On the basis of the prevalence of medicine are the following forms of dystonia syndrome:
- Segmental - in which the symptoms of dystonia seen in two adjacent parts of the body;
- Focal - Disease occurs in any one part of the body is designated by the affected region syndrome (cranial, axial, cervical, etc.);
- Generalized - in which the patient has the opportunity to weaken the corrective gestures involuntary movements;
- Gemidistoniyu - a manifestation of the syndrome is made up of kruralnoy and brachial dystonia on one side of the body;
- Multifocal - in this form of dystonia symptoms distributed in two or more not adjacent to each other in the body.
In turn, the focal dystonia is divided into the following forms:
- Writer's cramp;
On etymological grounds emit a form of the disease as Dystonia-plus, which is understood as the union of a group of diseases not related to the primary and secondary forms.
Symptoms of dystonia
The clinical manifestations of the syndrome depends on the etiology of the disease. Thus dystonia symptoms, depending on the site of the lesion, are:
- STOP - pronounced bending of the toes, extension and tucking limbs;
- Brushes - bending with hyperextension of fingers;
- Neck and torso - the rotational movement;
- FACIAL REGION - protruding tongue zazhmurivanie eyes, forced closing or opening of the mouth, lips stretch.
Symptoms of dystonia are also states in which the patient takes disabling unnatural posture. In all cases these symptoms disappear completely in the relaxation during sleep.
Diagnosis of Dystonia
Diagnose the primary form of the disease can only be clinically recognize the signs of secondary dystonia can be only after the testimony of a wide range of research.

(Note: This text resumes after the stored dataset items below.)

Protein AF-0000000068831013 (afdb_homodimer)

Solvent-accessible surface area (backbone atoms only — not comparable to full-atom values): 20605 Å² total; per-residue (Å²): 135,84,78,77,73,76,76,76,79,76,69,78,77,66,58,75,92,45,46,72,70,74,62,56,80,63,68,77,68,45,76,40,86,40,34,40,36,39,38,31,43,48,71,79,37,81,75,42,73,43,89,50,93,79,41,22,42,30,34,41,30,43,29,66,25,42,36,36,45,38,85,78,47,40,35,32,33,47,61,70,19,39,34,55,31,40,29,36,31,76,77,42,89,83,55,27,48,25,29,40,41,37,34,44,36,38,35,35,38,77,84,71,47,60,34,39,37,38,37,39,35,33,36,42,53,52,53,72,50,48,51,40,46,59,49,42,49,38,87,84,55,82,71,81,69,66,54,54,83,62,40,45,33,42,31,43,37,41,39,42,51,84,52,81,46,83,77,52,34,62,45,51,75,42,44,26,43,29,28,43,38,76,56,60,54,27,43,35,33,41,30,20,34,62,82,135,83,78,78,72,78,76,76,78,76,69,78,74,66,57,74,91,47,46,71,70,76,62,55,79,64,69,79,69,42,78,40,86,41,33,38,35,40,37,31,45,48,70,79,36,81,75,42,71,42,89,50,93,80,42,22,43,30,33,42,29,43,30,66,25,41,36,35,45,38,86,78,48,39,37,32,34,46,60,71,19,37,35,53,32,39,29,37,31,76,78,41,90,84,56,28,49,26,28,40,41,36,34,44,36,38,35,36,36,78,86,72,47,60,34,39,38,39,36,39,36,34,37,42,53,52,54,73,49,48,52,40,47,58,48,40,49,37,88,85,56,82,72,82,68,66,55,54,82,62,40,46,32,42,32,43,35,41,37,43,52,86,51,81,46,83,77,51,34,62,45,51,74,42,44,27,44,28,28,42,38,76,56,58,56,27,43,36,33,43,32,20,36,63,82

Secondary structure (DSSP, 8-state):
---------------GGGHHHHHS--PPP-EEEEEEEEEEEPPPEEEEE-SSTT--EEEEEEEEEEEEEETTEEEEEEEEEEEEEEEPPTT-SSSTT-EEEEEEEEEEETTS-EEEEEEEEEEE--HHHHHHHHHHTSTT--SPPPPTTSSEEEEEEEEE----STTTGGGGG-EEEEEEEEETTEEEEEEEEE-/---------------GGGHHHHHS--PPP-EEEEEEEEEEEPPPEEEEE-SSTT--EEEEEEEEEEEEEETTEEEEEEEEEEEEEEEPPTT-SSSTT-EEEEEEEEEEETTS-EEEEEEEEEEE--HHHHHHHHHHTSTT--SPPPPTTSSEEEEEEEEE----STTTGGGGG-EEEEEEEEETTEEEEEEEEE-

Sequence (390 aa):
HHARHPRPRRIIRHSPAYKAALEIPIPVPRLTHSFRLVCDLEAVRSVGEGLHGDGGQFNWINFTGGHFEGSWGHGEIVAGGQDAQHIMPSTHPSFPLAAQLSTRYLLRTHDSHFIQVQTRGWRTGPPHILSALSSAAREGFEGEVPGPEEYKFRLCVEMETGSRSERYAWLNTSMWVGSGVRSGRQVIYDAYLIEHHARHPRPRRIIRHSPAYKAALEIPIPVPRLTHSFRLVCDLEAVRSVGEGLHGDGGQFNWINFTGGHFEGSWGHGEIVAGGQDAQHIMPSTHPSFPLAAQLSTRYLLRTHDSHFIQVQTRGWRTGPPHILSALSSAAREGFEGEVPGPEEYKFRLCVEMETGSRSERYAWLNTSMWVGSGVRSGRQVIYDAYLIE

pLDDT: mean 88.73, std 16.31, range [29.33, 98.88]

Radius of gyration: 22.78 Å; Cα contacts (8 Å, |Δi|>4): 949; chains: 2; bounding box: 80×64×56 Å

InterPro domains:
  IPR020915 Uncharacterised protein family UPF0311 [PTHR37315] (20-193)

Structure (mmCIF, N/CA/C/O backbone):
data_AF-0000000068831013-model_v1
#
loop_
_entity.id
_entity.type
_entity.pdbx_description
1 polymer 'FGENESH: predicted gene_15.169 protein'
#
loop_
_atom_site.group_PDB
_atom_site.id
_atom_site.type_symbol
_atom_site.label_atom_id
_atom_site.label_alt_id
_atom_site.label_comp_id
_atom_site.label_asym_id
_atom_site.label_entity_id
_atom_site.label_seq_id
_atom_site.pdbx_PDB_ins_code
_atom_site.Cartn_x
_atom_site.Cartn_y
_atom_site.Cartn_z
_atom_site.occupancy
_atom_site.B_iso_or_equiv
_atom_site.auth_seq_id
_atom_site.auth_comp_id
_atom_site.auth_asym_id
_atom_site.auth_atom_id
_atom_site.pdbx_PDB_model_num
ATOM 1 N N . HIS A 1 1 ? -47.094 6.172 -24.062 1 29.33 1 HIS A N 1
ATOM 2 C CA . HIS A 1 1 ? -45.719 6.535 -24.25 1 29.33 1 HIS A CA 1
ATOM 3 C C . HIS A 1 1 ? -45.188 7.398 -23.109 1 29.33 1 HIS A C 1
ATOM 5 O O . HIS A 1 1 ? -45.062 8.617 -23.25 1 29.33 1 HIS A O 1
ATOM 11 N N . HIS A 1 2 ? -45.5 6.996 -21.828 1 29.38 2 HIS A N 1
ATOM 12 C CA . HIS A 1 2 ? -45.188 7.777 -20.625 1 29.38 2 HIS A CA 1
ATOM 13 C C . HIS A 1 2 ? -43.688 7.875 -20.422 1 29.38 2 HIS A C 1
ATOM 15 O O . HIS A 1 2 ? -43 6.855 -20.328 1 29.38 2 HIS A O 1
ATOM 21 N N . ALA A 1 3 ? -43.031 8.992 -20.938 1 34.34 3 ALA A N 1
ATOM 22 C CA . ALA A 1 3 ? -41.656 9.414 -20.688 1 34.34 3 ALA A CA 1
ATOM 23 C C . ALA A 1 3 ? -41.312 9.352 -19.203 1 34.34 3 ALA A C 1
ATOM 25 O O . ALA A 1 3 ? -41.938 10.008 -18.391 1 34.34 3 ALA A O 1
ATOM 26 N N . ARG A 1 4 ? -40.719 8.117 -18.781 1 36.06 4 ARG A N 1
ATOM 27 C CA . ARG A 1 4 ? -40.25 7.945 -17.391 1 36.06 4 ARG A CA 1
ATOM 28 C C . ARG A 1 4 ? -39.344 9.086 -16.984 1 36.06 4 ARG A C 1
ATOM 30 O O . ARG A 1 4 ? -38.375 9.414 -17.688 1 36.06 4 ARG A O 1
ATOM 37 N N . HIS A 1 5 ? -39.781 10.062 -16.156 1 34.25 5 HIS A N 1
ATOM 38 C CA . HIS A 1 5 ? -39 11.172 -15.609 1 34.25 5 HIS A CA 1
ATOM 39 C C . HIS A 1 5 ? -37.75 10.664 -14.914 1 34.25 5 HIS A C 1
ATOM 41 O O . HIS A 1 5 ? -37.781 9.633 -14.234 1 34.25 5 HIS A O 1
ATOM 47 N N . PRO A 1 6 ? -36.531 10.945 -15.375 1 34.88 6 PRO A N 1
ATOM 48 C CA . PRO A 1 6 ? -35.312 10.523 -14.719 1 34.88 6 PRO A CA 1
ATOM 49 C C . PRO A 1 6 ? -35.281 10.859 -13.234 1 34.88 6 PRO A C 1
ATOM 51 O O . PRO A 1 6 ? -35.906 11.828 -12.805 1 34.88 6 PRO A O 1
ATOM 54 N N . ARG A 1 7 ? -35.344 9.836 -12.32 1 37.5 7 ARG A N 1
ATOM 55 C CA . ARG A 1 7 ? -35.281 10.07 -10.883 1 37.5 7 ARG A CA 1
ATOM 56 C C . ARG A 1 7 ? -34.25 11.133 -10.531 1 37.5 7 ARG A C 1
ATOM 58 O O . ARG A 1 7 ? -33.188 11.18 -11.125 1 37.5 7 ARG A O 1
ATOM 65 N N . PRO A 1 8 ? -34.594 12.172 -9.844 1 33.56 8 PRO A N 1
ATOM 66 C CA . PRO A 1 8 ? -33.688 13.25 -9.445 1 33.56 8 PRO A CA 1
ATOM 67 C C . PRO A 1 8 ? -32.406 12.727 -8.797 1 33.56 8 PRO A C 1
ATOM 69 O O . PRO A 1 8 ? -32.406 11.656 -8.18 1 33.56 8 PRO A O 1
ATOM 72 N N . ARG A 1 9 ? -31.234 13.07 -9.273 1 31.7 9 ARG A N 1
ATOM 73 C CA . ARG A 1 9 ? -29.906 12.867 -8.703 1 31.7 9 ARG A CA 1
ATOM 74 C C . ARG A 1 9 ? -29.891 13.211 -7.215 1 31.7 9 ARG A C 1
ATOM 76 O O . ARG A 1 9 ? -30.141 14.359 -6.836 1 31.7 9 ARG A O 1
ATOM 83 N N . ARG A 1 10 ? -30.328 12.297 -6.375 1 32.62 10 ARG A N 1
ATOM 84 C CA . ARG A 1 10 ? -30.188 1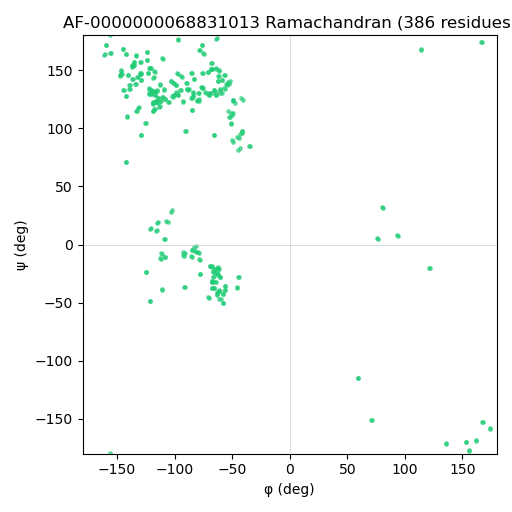2.602 -4.953 1 32.62 10 ARG A CA 1
ATOM 85 C C . ARG A 1 10 ? -28.844 13.242 -4.66 1 32.62 10 ARG A C 1
ATOM 87 O O . ARG A 1 10 ? -27.797 12.656 -4.949 1 32.62 10 ARG A O 1
ATOM 94 N N . ILE A 1 11 ? -28.734 14.477 -4.555 1 34.22 11 ILE A N 1
ATOM 95 C CA . ILE A 1 11 ? -27.594 15.281 -4.105 1 34.22 11 ILE A CA 1
ATOM 96 C C . ILE A 1 11 ? -26.969 14.641 -2.873 1 34.22 11 ILE A C 1
ATOM 98 O O . ILE A 1 11 ? -27.641 14.375 -1.881 1 34.22 11 ILE A O 1
ATOM 102 N N . ILE A 1 12 ? -25.953 13.844 -3.002 1 41.06 12 ILE A N 1
ATOM 103 C CA . ILE A 1 12 ? -25.156 13.461 -1.848 1 41.06 12 ILE A CA 1
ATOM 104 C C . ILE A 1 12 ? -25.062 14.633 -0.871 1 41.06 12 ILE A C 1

In many cases, it requires genetic examinations, cytological and biochemical analysis of biopsy tissue, biochemical studies and other paraclinical diagnostic methods.
It also requires a detailed survey of the patient by the physician, as it greatly increases the chances of adequate clinical diagnosis of the disease.
Treatment of dystonia
When the disease is applied medical or surgical treatment. Initially, the hospital checked the body's response to treatment of dystonia levodopa or dopamine receptor agonists. If it is negative, is applied anticholinergics, carbamazepine, benzodiazepines, baclofen and sustained action.
Treatment to test various drugs should be carried out regularly to accurately determine whether such treatment has the desired effect. Application of the test drug treatment of dystonia in childhood should last at least six months as a therapeutic effect in this group of patients may not be immediately apparent.
Surgical treatment of dystonia is a stereotactic thalamotomy or pallidotomy, which are used only in the most severe cases. Focal dystonia is treated with the help of the local administration in the muscles involved in hyperkinesis, botulinum toxin every two to four months. Side effects associated with this form of treatment are minimized.
Under dystonia understand motor neurological disorder, because of which occur spasmodic or persistent muscle contractions that cause a person to take an unnatural posture and play uncontrolled movements of different body parts. The disease requires careful clinical diagnosis with a series of analyzes and studies, as well as the appointment of an adequate medical or surgical treatment.